# Data Cleaning
Import the data and clean for EDA. Drop columns that don't relate to our analysis, drop rows with unusable data or that are not in our time frame (2015-2019).

In [1]:
import pandas as pd
import warnings
import matplotlib.pyplot as plt
warnings.filterwarnings('ignore')

__Read in Files__ from csv into pandas dataframes.

In [2]:
property_2019_full    = pd.read_csv('data/property-assessment-fy2019.csv')
property_2018_full    = pd.read_csv('data/property-assessment-fy2018.csv')
property_2017_full    = pd.read_csv('data/property-assessment-fy2017.csv')
property_2016_full    = pd.read_csv('data/property-assessment-fy2016.csv')
property_2015_full    = pd.read_csv('data/property-assessment-fy2015.csv')
streetlights_full     = pd.read_csv('data/streetlight_locations.csv')
crime_incidents_full  = pd.read_csv('data/crime_incident_reports.csv')
weather_full          = pd.read_csv('data/weather_boston.csv')

__Drop Columns__ after careful inspection of the data contained in each dataset, drop columns that will not help in our modeling. Columns were dropped if they had no effect on the outcome of interest (such as indeces or number of fireplaces in a property) or if the information in them was a duplicate (such as location if we were already given longitude and latitude).

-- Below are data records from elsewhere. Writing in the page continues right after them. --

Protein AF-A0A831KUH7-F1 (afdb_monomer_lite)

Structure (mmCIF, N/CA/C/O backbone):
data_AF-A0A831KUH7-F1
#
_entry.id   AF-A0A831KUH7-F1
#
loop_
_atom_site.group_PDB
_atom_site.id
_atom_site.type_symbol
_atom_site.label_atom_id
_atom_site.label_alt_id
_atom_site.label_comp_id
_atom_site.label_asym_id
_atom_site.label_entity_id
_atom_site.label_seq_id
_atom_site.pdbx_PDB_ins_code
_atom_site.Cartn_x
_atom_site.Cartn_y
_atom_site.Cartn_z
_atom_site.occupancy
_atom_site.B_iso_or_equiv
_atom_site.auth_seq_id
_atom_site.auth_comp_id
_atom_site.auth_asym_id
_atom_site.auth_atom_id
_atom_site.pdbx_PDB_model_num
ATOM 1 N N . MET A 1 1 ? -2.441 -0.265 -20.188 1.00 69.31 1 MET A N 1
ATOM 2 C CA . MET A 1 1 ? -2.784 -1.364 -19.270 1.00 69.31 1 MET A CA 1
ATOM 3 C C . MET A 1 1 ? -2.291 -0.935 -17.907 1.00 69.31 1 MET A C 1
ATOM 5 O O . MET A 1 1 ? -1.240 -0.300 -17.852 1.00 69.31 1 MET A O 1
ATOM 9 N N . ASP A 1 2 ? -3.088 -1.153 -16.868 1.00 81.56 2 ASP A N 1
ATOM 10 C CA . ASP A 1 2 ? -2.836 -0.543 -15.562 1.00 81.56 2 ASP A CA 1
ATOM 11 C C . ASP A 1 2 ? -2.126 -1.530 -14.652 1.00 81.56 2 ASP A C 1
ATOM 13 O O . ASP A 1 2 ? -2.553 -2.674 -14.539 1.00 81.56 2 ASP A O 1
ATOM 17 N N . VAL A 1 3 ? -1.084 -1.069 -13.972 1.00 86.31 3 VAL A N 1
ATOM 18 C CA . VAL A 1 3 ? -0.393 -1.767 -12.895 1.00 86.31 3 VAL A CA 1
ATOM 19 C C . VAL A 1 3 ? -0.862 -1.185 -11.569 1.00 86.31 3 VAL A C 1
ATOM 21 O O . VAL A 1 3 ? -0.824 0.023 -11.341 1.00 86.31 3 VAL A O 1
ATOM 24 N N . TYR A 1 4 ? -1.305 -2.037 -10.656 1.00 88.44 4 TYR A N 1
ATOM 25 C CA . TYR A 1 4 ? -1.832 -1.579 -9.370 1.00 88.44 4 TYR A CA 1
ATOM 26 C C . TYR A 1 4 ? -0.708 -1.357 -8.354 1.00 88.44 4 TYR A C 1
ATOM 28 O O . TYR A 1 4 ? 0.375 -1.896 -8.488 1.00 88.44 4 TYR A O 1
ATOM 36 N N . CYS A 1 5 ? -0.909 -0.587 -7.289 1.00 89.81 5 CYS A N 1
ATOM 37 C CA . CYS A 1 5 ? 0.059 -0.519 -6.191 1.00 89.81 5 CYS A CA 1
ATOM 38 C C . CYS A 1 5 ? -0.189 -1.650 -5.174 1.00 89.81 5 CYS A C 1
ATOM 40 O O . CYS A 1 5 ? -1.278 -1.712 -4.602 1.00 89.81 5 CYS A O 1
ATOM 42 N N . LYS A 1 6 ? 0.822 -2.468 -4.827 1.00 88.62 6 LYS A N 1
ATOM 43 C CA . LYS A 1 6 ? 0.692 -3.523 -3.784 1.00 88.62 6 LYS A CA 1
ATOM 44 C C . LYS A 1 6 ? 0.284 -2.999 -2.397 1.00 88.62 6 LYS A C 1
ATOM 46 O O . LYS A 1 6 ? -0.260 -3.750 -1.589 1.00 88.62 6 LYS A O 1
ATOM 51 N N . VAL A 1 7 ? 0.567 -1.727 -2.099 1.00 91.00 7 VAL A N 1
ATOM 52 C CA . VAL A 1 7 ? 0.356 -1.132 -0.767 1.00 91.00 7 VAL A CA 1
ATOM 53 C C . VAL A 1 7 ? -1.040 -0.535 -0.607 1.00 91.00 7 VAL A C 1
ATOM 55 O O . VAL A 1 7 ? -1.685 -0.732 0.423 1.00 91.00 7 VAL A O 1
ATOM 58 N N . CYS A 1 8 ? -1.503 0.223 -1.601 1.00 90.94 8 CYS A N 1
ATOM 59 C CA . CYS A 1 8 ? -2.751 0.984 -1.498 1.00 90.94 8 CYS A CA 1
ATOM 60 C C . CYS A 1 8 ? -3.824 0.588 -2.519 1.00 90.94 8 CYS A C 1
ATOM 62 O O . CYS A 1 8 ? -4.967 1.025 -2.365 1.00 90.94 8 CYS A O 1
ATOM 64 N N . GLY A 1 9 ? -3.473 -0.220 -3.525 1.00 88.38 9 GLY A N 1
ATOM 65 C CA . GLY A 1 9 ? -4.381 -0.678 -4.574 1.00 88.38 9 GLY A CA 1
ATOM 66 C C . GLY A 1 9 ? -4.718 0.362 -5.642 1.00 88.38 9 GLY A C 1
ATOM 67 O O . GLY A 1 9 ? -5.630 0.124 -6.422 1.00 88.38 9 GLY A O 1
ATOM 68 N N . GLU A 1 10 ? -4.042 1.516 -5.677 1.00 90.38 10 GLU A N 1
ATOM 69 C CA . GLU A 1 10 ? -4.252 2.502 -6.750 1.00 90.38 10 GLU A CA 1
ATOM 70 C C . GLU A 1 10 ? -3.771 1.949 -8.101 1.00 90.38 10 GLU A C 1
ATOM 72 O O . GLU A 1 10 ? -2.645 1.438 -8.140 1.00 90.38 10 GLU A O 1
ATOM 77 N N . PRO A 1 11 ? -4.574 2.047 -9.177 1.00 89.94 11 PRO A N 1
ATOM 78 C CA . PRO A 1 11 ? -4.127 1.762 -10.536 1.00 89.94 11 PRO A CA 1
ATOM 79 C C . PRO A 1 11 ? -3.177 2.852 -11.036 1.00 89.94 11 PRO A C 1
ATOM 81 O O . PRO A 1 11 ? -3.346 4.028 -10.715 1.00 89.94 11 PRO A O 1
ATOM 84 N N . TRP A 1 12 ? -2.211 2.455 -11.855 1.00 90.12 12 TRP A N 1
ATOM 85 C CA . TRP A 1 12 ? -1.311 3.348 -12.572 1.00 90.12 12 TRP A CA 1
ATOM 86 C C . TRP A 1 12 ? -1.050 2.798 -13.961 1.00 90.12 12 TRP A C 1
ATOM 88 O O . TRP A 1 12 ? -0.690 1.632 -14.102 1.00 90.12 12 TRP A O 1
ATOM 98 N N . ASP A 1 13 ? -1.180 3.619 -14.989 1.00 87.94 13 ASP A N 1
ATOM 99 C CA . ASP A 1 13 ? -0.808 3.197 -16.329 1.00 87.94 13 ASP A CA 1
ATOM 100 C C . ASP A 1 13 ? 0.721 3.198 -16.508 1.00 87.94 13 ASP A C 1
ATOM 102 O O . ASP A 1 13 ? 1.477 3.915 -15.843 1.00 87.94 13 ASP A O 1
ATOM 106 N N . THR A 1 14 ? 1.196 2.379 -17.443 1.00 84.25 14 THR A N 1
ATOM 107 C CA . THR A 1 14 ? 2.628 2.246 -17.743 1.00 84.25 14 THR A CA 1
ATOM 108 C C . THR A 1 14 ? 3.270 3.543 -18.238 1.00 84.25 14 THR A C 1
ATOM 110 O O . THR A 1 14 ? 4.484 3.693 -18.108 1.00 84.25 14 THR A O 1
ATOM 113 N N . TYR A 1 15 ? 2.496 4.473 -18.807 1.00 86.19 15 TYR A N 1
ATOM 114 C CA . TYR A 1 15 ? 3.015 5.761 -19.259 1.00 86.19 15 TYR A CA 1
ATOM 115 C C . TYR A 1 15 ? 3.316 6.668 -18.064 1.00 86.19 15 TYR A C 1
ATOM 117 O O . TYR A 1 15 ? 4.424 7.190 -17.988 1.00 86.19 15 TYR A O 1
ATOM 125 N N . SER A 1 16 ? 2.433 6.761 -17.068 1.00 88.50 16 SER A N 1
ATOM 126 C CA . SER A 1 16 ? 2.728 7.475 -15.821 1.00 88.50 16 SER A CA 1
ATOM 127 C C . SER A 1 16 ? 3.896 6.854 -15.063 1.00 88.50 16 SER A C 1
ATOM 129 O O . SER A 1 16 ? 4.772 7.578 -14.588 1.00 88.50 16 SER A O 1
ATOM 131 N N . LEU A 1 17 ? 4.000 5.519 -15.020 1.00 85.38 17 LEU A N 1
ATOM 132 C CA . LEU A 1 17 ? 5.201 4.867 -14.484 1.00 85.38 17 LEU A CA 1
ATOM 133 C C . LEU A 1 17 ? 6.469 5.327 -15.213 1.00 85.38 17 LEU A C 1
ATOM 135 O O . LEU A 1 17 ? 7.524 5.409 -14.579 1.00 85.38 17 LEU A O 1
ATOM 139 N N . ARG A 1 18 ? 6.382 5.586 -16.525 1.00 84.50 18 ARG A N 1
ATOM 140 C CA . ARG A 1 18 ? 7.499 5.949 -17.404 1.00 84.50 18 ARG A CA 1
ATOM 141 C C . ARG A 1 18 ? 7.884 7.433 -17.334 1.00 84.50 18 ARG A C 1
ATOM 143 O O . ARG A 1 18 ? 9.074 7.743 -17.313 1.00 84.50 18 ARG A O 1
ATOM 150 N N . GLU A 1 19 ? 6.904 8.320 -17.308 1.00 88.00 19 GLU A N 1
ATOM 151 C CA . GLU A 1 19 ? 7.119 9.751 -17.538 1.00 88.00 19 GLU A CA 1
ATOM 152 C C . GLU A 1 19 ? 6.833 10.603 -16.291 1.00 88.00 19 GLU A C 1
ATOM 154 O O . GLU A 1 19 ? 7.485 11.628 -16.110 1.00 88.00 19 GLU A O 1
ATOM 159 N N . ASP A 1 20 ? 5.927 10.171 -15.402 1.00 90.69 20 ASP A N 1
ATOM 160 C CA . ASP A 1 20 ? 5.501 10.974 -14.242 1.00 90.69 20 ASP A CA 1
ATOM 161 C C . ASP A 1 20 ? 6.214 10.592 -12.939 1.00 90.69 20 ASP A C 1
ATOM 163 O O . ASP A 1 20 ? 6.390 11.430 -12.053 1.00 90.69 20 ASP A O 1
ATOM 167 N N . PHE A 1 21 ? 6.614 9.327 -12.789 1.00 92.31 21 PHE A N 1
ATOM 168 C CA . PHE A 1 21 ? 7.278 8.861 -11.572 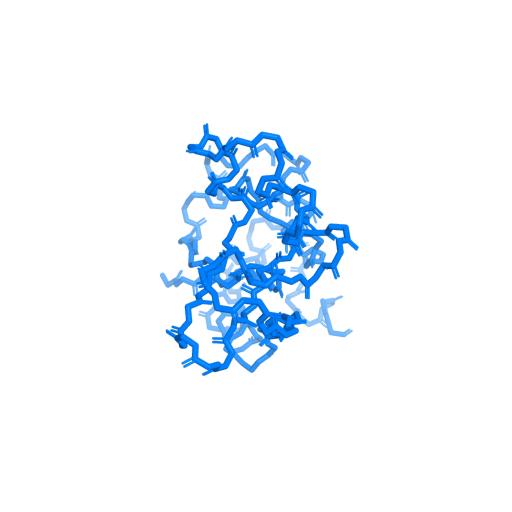1.00 92.31 21 PHE A CA 1
ATOM 169 C C . PHE A 1 21 ? 8.726 9.338 -11.537 1.00 92.31 21 PHE A C 1
ATOM 171 O O . PHE A 1 21 ? 9.467 9.172 -12.511 1.00 92.31 21 PHE A O 1
ATOM 178 N N . SER A 1 22 ? 9.177 9.806 -10.369 1.00 92.00 22 SER A N 1
ATOM 179 C CA . SER A 1 22 ? 10.614 9.926 -10.125 1.00 92.00 22 SER A CA 1
ATOM 180 C C . SER A 1 22 ? 11.294 8.553 -10.207 1.00 92.00 22 SER A C 1
ATOM 182 O O . SER A 1 22 ? 10.666 7.499 -10.051 1.00 92.00 22 SER A O 1
ATOM 184 N N . GLU A 1 23 ? 12.612 8.543 -10.412 1.00 89.50 23 GLU A N 1
ATOM 185 C CA . GLU A 1 23 ? 13.375 7.294 -10.411 1.00 89.50 23 GLU A CA 1
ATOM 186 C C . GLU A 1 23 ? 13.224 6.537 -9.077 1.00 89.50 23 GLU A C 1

1. from `streetlamps` drop everything but `Long` and `Lat` 
2. from `property_assessment` we only care where the property is and what it's valued at so drop everything that doesn't relate; `AV_TOTAL` is nonzero for most entries, and is the easiest representative of a property's value
3. from `crime_incidents` drop `Location` and the index, since the location information was duplicationg `Long` and `Lat` and the index was not useful for analysis

In [3]:
# drop everything but lat and long
streetlights = streetlights_full.drop(['the_geom','TYPE','OBJECTID'],axis=1)

In [4]:
# properties columns to save  
property_cols = ['ST_NUM','ST_NAME','ST_NAME_SUF','ZIPCODE','AV_TOTAL']

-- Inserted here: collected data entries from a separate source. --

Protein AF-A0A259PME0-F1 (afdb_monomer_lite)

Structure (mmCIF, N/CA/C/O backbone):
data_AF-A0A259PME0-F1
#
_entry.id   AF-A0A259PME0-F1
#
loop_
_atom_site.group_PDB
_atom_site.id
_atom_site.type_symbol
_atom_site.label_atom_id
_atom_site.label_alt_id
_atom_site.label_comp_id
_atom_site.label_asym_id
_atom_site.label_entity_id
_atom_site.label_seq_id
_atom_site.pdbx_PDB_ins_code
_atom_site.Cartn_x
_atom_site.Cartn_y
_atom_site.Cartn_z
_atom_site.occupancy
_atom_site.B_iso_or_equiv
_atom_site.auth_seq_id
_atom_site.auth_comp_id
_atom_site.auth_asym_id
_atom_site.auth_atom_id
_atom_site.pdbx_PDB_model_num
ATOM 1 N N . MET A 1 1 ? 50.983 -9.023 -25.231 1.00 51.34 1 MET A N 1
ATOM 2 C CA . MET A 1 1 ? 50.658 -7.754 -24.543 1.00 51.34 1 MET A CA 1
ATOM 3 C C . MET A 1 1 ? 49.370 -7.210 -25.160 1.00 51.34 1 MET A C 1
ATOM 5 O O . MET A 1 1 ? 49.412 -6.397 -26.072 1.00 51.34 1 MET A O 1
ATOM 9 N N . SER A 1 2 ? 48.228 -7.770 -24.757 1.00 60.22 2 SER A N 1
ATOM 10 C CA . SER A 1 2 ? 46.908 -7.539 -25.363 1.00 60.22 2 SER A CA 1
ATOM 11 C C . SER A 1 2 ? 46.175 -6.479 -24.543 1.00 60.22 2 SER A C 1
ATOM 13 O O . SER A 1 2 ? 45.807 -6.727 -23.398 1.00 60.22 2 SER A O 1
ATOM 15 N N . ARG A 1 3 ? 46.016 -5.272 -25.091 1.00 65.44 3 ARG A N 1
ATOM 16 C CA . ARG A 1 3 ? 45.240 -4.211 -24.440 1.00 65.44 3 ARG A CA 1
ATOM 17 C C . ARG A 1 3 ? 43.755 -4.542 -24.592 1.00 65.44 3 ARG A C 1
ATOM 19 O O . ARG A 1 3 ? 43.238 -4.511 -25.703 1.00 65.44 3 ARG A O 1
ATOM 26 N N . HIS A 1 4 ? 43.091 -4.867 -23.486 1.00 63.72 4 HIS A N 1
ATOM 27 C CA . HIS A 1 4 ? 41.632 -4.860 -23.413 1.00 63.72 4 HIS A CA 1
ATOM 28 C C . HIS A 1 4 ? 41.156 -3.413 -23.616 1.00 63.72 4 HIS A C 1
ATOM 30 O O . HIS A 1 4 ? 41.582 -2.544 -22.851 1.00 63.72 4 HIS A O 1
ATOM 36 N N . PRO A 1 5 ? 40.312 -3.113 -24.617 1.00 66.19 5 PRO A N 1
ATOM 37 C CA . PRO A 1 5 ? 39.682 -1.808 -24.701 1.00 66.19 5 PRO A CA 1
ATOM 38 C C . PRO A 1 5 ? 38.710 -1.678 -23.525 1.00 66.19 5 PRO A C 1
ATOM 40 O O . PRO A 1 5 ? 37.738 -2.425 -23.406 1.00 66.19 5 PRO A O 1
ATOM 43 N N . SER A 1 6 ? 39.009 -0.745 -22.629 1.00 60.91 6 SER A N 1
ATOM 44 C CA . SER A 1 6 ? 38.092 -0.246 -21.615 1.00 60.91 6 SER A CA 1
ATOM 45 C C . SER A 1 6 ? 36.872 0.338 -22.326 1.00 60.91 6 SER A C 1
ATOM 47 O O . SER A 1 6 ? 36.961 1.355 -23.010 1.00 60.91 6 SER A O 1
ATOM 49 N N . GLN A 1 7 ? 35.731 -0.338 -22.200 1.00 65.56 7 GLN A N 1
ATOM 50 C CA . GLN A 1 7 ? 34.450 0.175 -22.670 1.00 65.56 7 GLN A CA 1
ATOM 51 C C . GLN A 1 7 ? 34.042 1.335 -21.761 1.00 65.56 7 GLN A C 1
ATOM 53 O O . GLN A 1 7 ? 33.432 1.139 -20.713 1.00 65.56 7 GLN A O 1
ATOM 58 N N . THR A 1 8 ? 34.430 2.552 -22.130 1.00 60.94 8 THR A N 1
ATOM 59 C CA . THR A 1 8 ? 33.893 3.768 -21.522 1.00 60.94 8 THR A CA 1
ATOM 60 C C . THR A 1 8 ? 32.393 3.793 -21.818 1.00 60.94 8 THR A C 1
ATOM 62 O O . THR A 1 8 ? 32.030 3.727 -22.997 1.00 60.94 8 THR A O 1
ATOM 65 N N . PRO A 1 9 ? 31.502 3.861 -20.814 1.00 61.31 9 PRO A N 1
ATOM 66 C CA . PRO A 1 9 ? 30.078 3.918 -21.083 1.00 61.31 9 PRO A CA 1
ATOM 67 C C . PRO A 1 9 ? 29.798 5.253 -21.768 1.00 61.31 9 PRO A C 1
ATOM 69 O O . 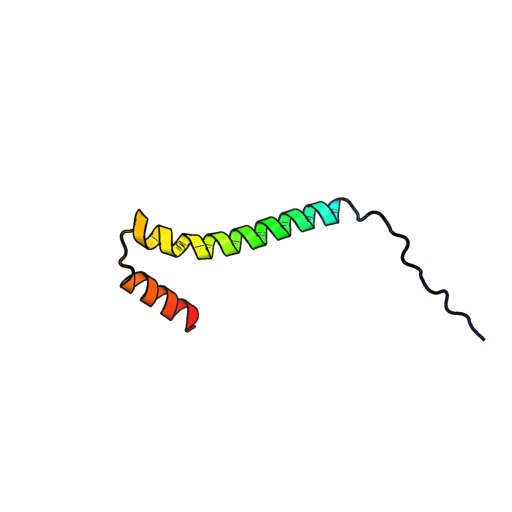PRO A 1 9 ? 29.814 6.313 -21.143 1.00 61.31 9 PRO A O 1
ATOM 72 N N . ALA A 1 10 ? 29.576 5.212 -23.081 1.00 64.12 10 ALA A N 1
ATOM 73 C CA . ALA A 1 10 ? 28.927 6.308 -23.771 1.00 64.12 10 ALA A CA 1
ATOM 74 C C . ALA A 1 10 ? 27.590 6.525 -23.055 1.0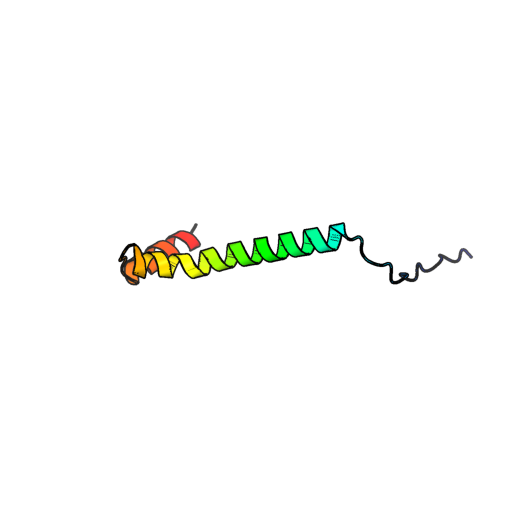0 64.12 10 ALA A C 1
ATOM 76 O O . ALA A 1 10 ? 26.835 5.563 -22.881 1.00 64.12 10 ALA A O 1
ATOM 77 N N . LEU A 1 11 ? 27.325 7.753 -22.599 1.00 62.91 11 LEU A N 1
ATOM 78 C CA . LEU A 1 11 ? 26.048 8.179 -22.019 1.00 62.91 11 LEU A CA 1
ATOM 79 C C . LEU A 1 11 ? 24.957 8.021 -23.086 1.00 62.91 11 LEU A C 1
ATOM 81 O O . LEU A 1 11 ? 24.572 8.956 -23.784 1.00 62.91 11 LEU A O 1
ATOM 85 N N . THR A 1 12 ? 24.530 6.782 -23.281 1.00 66.94 12 THR A N 1
ATOM 86 C CA . THR A 1 12 ? 23.614 6.380 -24.331 1.00 66.94 12 THR A CA 1
ATOM 87 C C . THR A 1 12 ? 22.229 6.676 -23.801 1.00 66.94 12 THR A C 1
ATOM 89 O O . THR A 1 12 ? 21.851 6.215 -22.724 1.00 66.94 12 THR A O 1
ATOM 92 N N . ARG A 1 13 ? 21.478 7.497 -24.532 1.00 80.25 13 ARG A N 1
ATOM 93 C CA . ARG A 1 13 ? 20.093 7.823 -24.201 1.00 80.25 13 ARG A CA 1
ATOM 94 C C . ARG A 1 13 ? 19.315 6.524 -23.971 1.00 80.25 13 ARG A C 1
ATOM 96 O O . ARG A 1 13 ? 19.211 5.707 -24.884 1.00 80.25 13 ARG A O 1
ATOM 103 N N . LEU A 1 14 ? 18.786 6.344 -22.760 1.00 84.81 14 LEU A N 1
ATOM 104 C CA . LEU A 1 14 ? 17.996 5.164 -22.409 1.00 84.81 14 LEU A CA 1
ATOM 105 C C . LEU A 1 14 ? 16.817 5.005 -23.390 1.00 84.81 14 LEU A C 1
ATOM 107 O O . LEU A 1 14 ? 16.150 6.002 -23.700 1.00 84.81 14 LEU A O 1
ATOM 111 N N . PRO A 1 15 ? 16.537 3.783 -23.880 1.00 90.31 15 PRO A N 1
ATOM 112 C CA . PRO A 1 15 ? 15.409 3.535 -24.768 1.00 90.31 15 PRO A CA 1
ATOM 113 C C . PRO A 1 15 ? 14.089 3.994 -24.140 1.00 90.31 15 PRO A C 1
ATOM 115 O O . PRO A 1 15 ? 13.856 3.802 -22.947 1.00 90.31 15 PRO A O 1
ATOM 118 N N . ARG A 1 16 ? 13.186 4.558 -24.952 1.00 91.19 16 ARG A N 1
ATOM 119 C CA . ARG A 1 16 ? 11.878 5.065 -24.483 1.00 91.19 16 ARG A CA 1
ATOM 120 C C . ARG A 1 16 ? 11.064 4.005 -23.731 1.00 91.19 16 ARG A C 1
ATOM 122 O O . ARG A 1 16 ? 10.358 4.342 -22.790 1.00 91.19 16 ARG A O 1
ATOM 129 N N . THR A 1 17 ? 11.193 2.737 -24.113 1.00 95.25 17 THR A N 1
ATOM 130 C CA . THR A 1 17 ? 10.518 1.611 -23.455 1.00 95.25 17 THR A CA 1
ATOM 131 C C . THR A 1 17 ? 10.960 1.426 -22.004 1.00 95.25 17 THR A C 1
ATOM 133 O O . THR A 1 17 ? 10.125 1.122 -21.163 1.00 95.25 17 THR A O 1
ATOM 136 N N . VAL A 1 18 ? 12.237 1.667 -21.685 1.00 94.06 18 VAL A N 1
ATOM 137 C CA . VAL A 1 18 ? 12.746 1.566 -20.305 1.00 94.06 18 VAL A CA 1
ATOM 138 C C . VAL A 1 18 ? 12.105 2.634 -19.421 1.00 94.06 18 VAL A C 1
ATOM 140 O O . VAL A 1 18 ? 11.698 2.337 -18.305 1.00 94.06 18 VAL A O 1
ATOM 143 N N . TRP A 1 19 ? 11.932 3.851 -19.942 1.00 94.62 19 TRP A N 1
ATOM 144 C CA . TRP A 1 19 ? 11.218 4.918 -19.235 1.00 94.62 19 TRP A CA 1
ATOM 145 C C . TRP A 1 19 ? 9.749 4.575 -18.980 1.00 94.62 19 TRP A C 1
ATOM 147 O O . TRP A 1 19 ? 9.263 4.776 -17.871 1.00 94.62 19 TRP A O 1
ATOM 157 N N . LEU A 1 20 ? 9.052 4.029 -19.981 1.00 97.06 20 LEU A N 1
ATOM 158 C CA . LEU A 1 20 ? 7.656 3.611 -19.828 1.00 97.06 20 LEU A CA 1
ATOM 159 C C . LEU A 1 20 ? 7.514 2.475 -18.806 1.00 97.06 20 LEU A C 1
ATOM 161 O O . LEU A 1 20 ? 6.673 2.569 -17.918 1.00 97.06 20 LEU A O 1
ATOM 165 N N . LEU A 1 21 ? 8.359 1.442 -18.888 1.00 97.06 21 LEU A N 1
ATOM 166 C CA . LEU A 1 21 ? 8.360 0.335 -17.928 1.00 97.06 21 LEU A CA 1
ATOM 167 C C . LEU A 1 21 ? 8.738 0.796 -16.517 1.00 97.06 21 LEU A C 1
ATOM 169 O O . LEU A 1 21 ? 8.140 0.325 -15.557 1.00 97.06 21 LEU A O 1
ATOM 173 N N . GLY A 1 22 ? 9.665 1.748 -16.386 1.00 96.81 22 GLY A N 1
ATOM 174 C CA . GLY A 1 22 ? 10.009 2.354 -15.100 1.00 96.81 22 GLY A CA 1
ATOM 175 C C . GLY A 1 22 ? 8.821 3.075 -14.463 1.00 96.81 22 GLY A C 1
ATOM 176 O O . GLY A 1 22 ? 8.566 2.903 -13.278 1.00 96.81 22 GLY A O 1
ATOM 177 N N . TRP A 1 23 ? 8.045 3.820 -15.253 1.00 97.94 23 TRP A N 1
ATOM 178 C CA . TRP A 1 23 ? 6.831 4.483 -14.767 1.00 97.94 23 TRP A CA 1
ATOM 179 C C . TRP A 1 23 ? 5.741 3.492 -14.371 1.00 97.94 23 TRP A C 1
ATOM 181 O O . TRP A 1 23 ? 5.140 3.633 -13.312 1.00 97.94 23 TRP A O 1
ATOM 191 N N . VAL A 1 24 ? 5.518 2.462 -15.189 1.00 97.50 24 VAL A N 1
ATOM 192 C CA . VAL A 1 24 ? 4.571 1.389 -14.861 1.00 97.50 24 VAL A CA 1
ATOM 193 C C . VAL A 1 24 ? 4.981 0.687 -13.568 1.00 97.50 24 VAL A C 1
ATOM 195 O O . VAL A 1 24 ? 4.140 0.505 -12.697 1.00 97.50 24 VAL A O 1
ATOM 198 N N . SER A 1 25 ? 6.263 0.353 -13.411 1.00 97.31 25 SER A N 1
ATOM 199 C CA . SER A 1 25 ? 6.787 -0.274 -12.196 1.00 97.31 25 SER A CA 1
ATOM 200 C C . SER A 1 25 ? 6.624 0.624 -10.973 1.00 97.31 25 SER A C 1
ATOM 202 O O . SER A 1 25 ? 6.207 0.140 -9.930 1.00 97.31 25 SER A O 1
ATOM 204 N N . LEU A 1 26 ? 6.922 1.920 -11.098 1.00 97.69 26 LEU A N 1
ATOM 205 C CA . LEU A 1 26 ? 6.764 2.879 -10.005 1.00 97.69 26 LEU A CA 1
ATOM 206 C C . LEU A 1 26 ? 5.301 2.982 -9.567 1.00 97.69 26 LEU A C 1
ATOM 208 O O . LEU A 1 26 ? 5.005 2.929 -8.379 1.00 97.69 26 LEU A O 1
ATOM 212 N N . PHE A 1 27 ? 4.377 3.124 -10.520 1.00 97.50 27 PHE A N 1
ATOM 213 C CA . PHE A 1 27 ? 2.953 3.198 -10.200 1.00 97.50 27 PHE A CA 1
ATOM 214 C C . PHE A 1 27 ? 2.411 1.888 -9.644 1.00 97.50 27 PHE A C 1
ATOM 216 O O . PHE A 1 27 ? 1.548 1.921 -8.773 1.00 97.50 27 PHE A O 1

# drop all columns not in list (keep _ at end of name to show not fully clean yet)
property_2019_ = property_2019_full[property_2019_full.columns[property_2019_full.columns.isin(property_cols)]]
property_2018_ = property_2018_full[property_2018_full.columns[property_2018_full.columns.isin(property_cols)]]
property_2017_ = property_2017_full[property_2017_full.columns[property_2017_full.columns.isin(property_cols)]]
property_2016_ = property_2016_full[property_2016_full.columns[property_2016_full.columns.isin(property_cols)]]
property_2015_ = property_2015_full[property_2015_full.columns[property_2015_full.columns.isin(property_cols)]]

In [5]:
# crime columns to keep
crime_col = ['OCCURRED_ON_DATE','UCR_PART','HOUR','SHOOTING','DAY_OF_WEEK','Lat','Long']

# drop unwanted crime cols
crime_incidents_ = crime_incidents_full[crime_incidents_full.columns[crime_incidents_full.columns.isin(crime_col)]]

In [6]:
# weather columns to keep
weather_cols = ['DATE','PRCP','SNOW','TAVG']
weather_boston = weather_full[weather_full.columns[weather_full.columns.isin(weather_cols)]]

__Drop Rows__ that would not be usable in the forseeable future. This includes rows that have no predictor data, or no response variable data, in the form of 'nan' or 'none' or in some cases zeros. Careful inspection of each dataset led us to drop the following:
1. the `streetlights` dataset had no rows with immediately visible issues
2. from `property_assessment` we dropped all rows that had 0 in all four of the price variables, no issues with location were immediately visible
3. from `crime_incidents` we dropped if `Lat` and `Long` did not have usable values because it would be hard to get that information just from the street name and it is vital to our analysis

In [7]:
def property_droprows(df):
    
    # drop row if price is 0
    df_new = df[df.AV_TOTAL > 0]
    
    # drop rows with no street number because then the lat long is very off
    df_new = df_new[df_new['ST_NUM'].str.strip().astype(bool)]
    
    # get rid of pesky date number
    df_new = df_new[df_new.ST_NUM != '5-Feb']
    
    return(df_new)

In [8]:
# # drop property rows for all years
property_2019 = property_droprows(property_2019_)
property_2018 = property_droprows(property_2018_)
property_2017 = property_droprows(property_2017_)
property_2016 = property_droprows(property_2016_)
property_2015 = property_droprows(property_2015_)

In [9]:
# drop rows with nan long and lat 
crime_incidents = crime_incidents_.dropna(subset=['Lat','Long'])

# drop rows with 0 or -1 long and lat
crime_incidents = crime_incidents[crime_incidents.Lat != 0]
crime_incidents = crime_incidents[crime_incidents.Long != -1]

# tidy up shooting catigory to be binary
crime_incidents['SHOOTING'].fillna(0,inplace=True)
crime_incidents['SHOOTING'].replace('Y',1,inplace=True)

# drop any URC NaN because that's the response variable and theres only 109 of them
crime_incidents = crime_incidents[~crime_incidents.UCR_PART.isna()]

# drop URC that are Other, leaving only parts 1,2,3 and theres only 1,600 of them
crime_incidents = crime_incidents[~crime_incidents.UCR_PART.isin(['Other'])]

In [10]:
# get list of all days with NaN temp
nan_temps = list(weather_boston[weather_boston.TAVG.isna()].index)

# for rows with NaN average temp, replace with previous day's temp
for day in nan_temps:
    weather_boston.at[day,'TAVG'] = weather_boston.loc[day-1].TAVG

__Export to CSV__ export cleaned data to csv in the folder data for cleaner use.

In [12]:
property_2019.to_csv('data/property_2019.csv')
property_2018.to_csv('data/property_2018.csv')
property_2017.to_csv('data/property_2017.csv')
property_2016.to_csv('data/property_2016.csv')
property_2015.to_csv('data/property_2015.csv')

weather_boston.to_csv('data/weather_cleaned.csv')
crime_incidents.to_csv('data/crime_incidents.csv')
streetlights.to_csv('data/streetlights.csv')